A series of ordered periodic mesoporous organosilicas (PMOs) with cubic and hexagonal symmetry was synthesized from organosilica precursor 1,2-bis(triethoxysilyl)ethane (BTEE) by using cationic surfactants [CH3(CH2)17NMe3]+Br− (C18TABr) or [CH3(CH2)17NMe2(CH2)3NMe3]2+2Br− (C18-3-1) or binary mixtures herefrom as structure-directing agents (SDAs). Under the prevailing basic reaction conditions, the commercially available quaternary alkyltrimethylammonium salt C18TABr selectively gave materials PMO[MCM-41]-n with hexagonal symmetry (space group P6mm). Depending on the surfactant concentration, the materials obtained from divalent C18-3-1 displayed cubic (PMO[SBA-1]-n with space group Pm3n) or disordered hexagonal structure (mixed phase). Fine-tuning of the total amount and molar ratio of surfactant mixtures of C18-3-1 and C18TABr also accomplished an effective mesophase control of ordered organosilicas PMO[MCM-41]-n and PMO[SBA-1]-n. For a given gel composition, such a mesophase transformation occurred also by addition of inorganic salt KF (hexagonal → cubic) and addition of organic expander molecule mesitylene, TMB (cubic → hexagonal).
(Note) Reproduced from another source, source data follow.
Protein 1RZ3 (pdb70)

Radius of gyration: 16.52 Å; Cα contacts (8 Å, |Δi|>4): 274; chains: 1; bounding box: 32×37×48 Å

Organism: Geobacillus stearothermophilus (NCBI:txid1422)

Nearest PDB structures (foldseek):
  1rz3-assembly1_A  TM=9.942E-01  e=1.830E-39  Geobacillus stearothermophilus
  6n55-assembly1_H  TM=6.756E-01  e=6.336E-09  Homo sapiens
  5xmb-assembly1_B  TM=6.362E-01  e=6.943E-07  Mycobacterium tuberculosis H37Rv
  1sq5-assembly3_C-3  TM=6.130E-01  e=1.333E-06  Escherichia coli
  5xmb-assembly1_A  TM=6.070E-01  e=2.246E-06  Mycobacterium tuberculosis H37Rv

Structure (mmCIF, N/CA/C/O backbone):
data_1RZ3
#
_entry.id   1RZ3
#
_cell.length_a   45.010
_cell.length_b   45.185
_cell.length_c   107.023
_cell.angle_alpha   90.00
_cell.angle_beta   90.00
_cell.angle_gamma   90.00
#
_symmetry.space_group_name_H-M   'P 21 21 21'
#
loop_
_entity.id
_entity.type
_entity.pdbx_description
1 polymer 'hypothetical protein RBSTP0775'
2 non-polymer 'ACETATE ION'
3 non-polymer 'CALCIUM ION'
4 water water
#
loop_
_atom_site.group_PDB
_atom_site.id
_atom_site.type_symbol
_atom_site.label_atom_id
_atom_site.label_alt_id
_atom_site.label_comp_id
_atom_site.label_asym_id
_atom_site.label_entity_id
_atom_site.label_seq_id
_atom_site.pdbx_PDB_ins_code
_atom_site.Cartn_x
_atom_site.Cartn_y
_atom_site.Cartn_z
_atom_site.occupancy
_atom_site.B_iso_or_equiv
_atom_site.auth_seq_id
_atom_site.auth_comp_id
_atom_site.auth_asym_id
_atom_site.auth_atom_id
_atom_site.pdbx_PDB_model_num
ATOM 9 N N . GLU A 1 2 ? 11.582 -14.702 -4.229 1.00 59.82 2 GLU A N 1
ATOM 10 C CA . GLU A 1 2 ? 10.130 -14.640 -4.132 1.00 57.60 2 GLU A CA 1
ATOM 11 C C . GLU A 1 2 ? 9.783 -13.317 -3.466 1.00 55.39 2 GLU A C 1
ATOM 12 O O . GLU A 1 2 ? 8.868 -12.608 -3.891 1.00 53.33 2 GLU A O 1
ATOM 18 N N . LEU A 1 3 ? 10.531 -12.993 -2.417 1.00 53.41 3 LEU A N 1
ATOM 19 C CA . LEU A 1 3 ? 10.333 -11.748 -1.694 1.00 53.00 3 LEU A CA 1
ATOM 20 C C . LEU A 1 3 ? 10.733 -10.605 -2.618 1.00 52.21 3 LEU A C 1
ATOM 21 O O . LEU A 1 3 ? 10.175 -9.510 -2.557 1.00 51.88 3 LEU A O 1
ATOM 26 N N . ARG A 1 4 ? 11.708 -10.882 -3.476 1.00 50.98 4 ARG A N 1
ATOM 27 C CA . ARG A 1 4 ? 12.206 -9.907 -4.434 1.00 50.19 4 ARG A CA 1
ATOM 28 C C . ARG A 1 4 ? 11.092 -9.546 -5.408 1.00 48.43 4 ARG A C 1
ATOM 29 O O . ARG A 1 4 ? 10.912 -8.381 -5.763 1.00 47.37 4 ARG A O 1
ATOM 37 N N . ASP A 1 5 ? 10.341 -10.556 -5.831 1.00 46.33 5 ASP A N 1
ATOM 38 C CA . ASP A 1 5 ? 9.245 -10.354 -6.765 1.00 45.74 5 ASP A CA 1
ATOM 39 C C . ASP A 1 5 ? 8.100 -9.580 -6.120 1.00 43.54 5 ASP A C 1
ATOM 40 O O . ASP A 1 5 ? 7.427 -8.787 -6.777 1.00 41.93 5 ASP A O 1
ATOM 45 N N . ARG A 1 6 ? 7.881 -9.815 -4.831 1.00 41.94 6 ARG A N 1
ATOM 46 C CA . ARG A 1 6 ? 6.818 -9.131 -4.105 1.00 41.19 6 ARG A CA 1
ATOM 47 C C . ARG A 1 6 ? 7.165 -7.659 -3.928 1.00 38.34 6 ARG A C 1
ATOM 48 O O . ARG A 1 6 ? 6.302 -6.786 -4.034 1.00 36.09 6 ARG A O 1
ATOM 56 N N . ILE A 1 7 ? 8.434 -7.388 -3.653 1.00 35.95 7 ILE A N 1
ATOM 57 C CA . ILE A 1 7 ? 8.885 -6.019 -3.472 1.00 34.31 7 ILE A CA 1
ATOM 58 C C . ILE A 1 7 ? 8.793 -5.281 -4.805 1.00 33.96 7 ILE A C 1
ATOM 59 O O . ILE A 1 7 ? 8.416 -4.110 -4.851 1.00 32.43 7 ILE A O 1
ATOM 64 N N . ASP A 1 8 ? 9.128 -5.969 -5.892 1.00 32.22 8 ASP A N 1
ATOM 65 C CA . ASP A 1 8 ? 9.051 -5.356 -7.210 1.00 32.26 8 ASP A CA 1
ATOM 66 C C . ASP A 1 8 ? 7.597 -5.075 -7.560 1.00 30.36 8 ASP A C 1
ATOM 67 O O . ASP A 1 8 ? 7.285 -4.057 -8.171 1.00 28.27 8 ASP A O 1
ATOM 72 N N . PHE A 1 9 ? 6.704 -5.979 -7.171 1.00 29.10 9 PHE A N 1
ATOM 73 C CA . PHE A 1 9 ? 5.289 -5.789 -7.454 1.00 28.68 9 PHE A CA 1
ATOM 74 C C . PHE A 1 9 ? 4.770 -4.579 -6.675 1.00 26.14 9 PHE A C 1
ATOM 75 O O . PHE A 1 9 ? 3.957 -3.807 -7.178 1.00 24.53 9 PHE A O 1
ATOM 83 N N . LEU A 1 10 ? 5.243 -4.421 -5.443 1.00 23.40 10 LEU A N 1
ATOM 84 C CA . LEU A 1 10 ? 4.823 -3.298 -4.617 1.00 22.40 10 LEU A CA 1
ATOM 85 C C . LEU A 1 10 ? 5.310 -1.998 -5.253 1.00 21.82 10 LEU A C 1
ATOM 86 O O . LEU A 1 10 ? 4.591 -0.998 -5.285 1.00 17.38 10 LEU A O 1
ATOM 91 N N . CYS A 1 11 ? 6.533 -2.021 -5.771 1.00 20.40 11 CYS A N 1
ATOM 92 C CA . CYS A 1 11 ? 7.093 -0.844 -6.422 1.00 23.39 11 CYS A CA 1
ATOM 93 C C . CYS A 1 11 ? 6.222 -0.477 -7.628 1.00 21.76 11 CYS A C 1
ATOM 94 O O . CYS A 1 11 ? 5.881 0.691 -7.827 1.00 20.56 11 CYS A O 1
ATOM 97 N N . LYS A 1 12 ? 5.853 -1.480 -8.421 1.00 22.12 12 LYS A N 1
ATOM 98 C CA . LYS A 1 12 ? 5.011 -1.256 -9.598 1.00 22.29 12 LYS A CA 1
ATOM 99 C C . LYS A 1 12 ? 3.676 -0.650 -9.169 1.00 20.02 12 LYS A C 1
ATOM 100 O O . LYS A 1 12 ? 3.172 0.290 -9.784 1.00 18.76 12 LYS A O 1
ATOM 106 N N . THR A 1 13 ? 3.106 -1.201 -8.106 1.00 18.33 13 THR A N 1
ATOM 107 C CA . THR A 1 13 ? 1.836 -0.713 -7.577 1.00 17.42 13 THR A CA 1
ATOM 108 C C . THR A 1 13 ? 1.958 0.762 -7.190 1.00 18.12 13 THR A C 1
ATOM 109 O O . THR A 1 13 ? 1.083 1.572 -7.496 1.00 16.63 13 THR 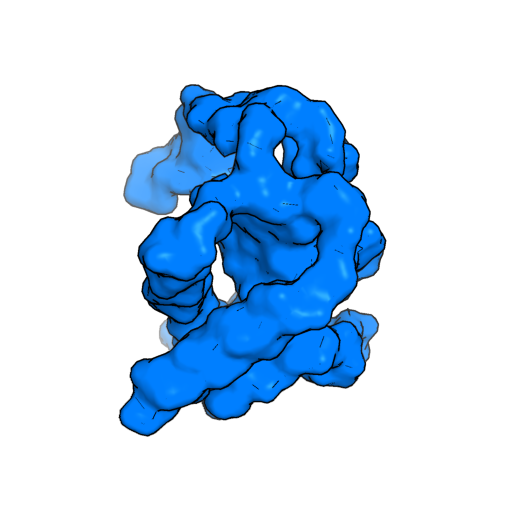A O 1
ATOM 113 N N . ILE A 1 14 ? 3.055 1.103 -6.522 1.00 16.73 14 ILE A N 1
ATOM 114 C CA . ILE A 1 14 ? 3.293 2.473 -6.090 1.00 16.73 14 ILE A CA 1
ATOM 115 C C . ILE A 1 14 ? 3.480 3.412 -7.278 1.00 17.37 14 ILE A C 1
ATOM 116 O O . ILE A 1 14 ? 2.989 4.545 -7.268 1.00 17.13 14 ILE A O 1
ATOM 121 N N . LEU A 1 15 ? 4.165 2.939 -8.315 1.00 16.71 15 LEU A N 1
ATOM 122 C CA . LEU A 1 15 ? 4.392 3.771 -9.492 1.00 17.57 15 LEU A CA 1
ATOM 123 C C . LEU A 1 15 ? 3.121 4.008 -10.312 1.00 18.31 15 LEU A C 1
ATOM 124 O O . LEU A 1 15 ? 3.114 4.844 -11.219 1.00 19.16 15 LEU A O 1
ATOM 129 N N . ALA A 1 16 ? 2.054 3.278 -9.994 1.00 16.87 16 ALA A N 1
ATOM 130 C CA . ALA A 1 16 ? 0.782 3.412 -10.706 1.00 17.49 16 ALA A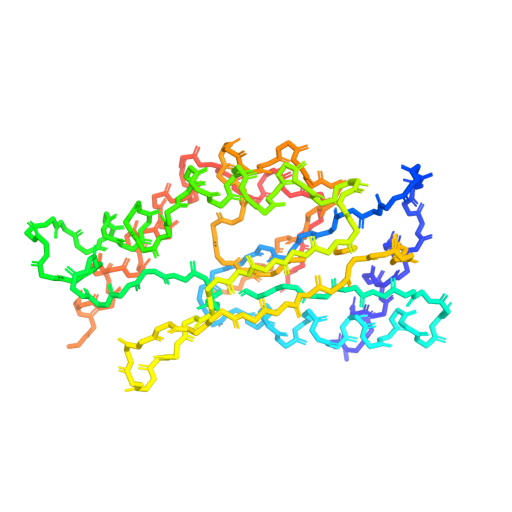 CA 1
ATOM 131 C C . ALA A 1 16 ? -0.185 4.367 -10.010 1.00 18.02 16 ALA A C 1
ATOM 132 O O . ALA A 1 16 ? -1.221 4.731 -10.573 1.00 19.49 16 AL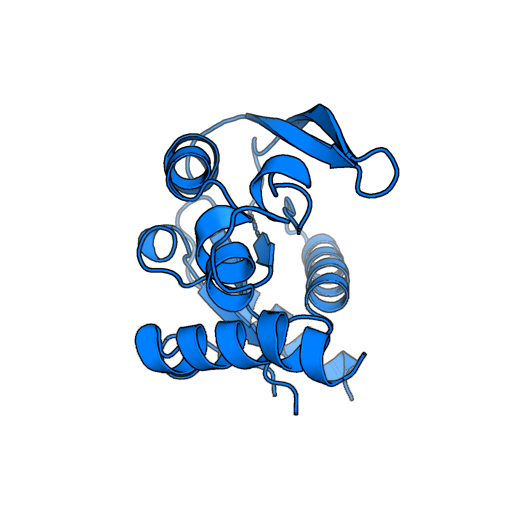A A O 1
ATOM 134 N N . ILE A 1 17 ? 0.149 4.770 -8.789 1.00 17.02 17 ILE A N 1
ATOM 135 C CA . ILE A 1 17 ? -0.709 5.674 -8.023 1.00 16.92 17 ILE A CA 1
ATOM 136 C C . ILE A 1 17 ? -0.736 7.085 -8.610 1.00 17.90 17 ILE A C 1
ATOM 137 O O . ILE A 1 17 ? 0.312 7.643 -8.962 1.00 16.41 17 ILE A O 1
ATOM 142 N N . LYS A 1 18 ? -1.934 7.658 -8.712 1.00 17.18 18 LYS A N 1
ATOM 143 C CA . LYS A 1 18 ? -2.081 9.014 -9.228 1.00 17.98 18 LYS A CA 1
ATOM 144 C C . LYS A 1 18 ? -1.431 9.981 -8.249 1.00 18.23 18 LYS A C 1
ATOM 145 O O . LYS A 1 18 ? -1.730 9.962 -7.057 1.00 17.89 18 LYS A O 1
ATOM 151 N N . THR A 1 19 ? -0.548 10.833 -8.755 1.00 20.84 19 THR A N 1
ATOM 152 C CA . THR A 1 19 ? 0.132 11.797 -7.904 1.00 26.59 19 THR A CA 1
ATOM 153 C C . THR A 1 19 ? -0.289 13.233 -8.202 1.00 29.64 19 THR A C 1
ATOM 154 O O . THR A 1 19 ? -0.626 13.579 -9.337 1.00 30.85 19 THR A O 1
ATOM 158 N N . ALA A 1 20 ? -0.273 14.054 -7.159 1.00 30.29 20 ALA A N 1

All of the PMOs were characterized by powder X-ray diffraction, transmission electron microscopy (TEM), scanning electron microscopy (SEM), nitrogen physisorption, FTIR spectroscopy, and 29Si and 13C CP MAS NMR spectroscopy. The hexagonal PMOs displayed BET surface areas in the range of 500–1030 m2 g−1, pore volumes as large as 1.62 cm3 g−1, and pore diameters ranging from 29 to 52 Å. Materials PMO[SBA-1]-n exhibited BET surface surface areas in the range of 570 to 800 m2 g−1, pore volumes between 0.51 and 1.08 cm3 g−1, and pore sizes ranging from 29 to 40 Å. Representative PMO samples indicated silanol group populations in the range of 0.6–0.9 OH per nm2 by tetramethyldisilazane silylation (carbon analysis).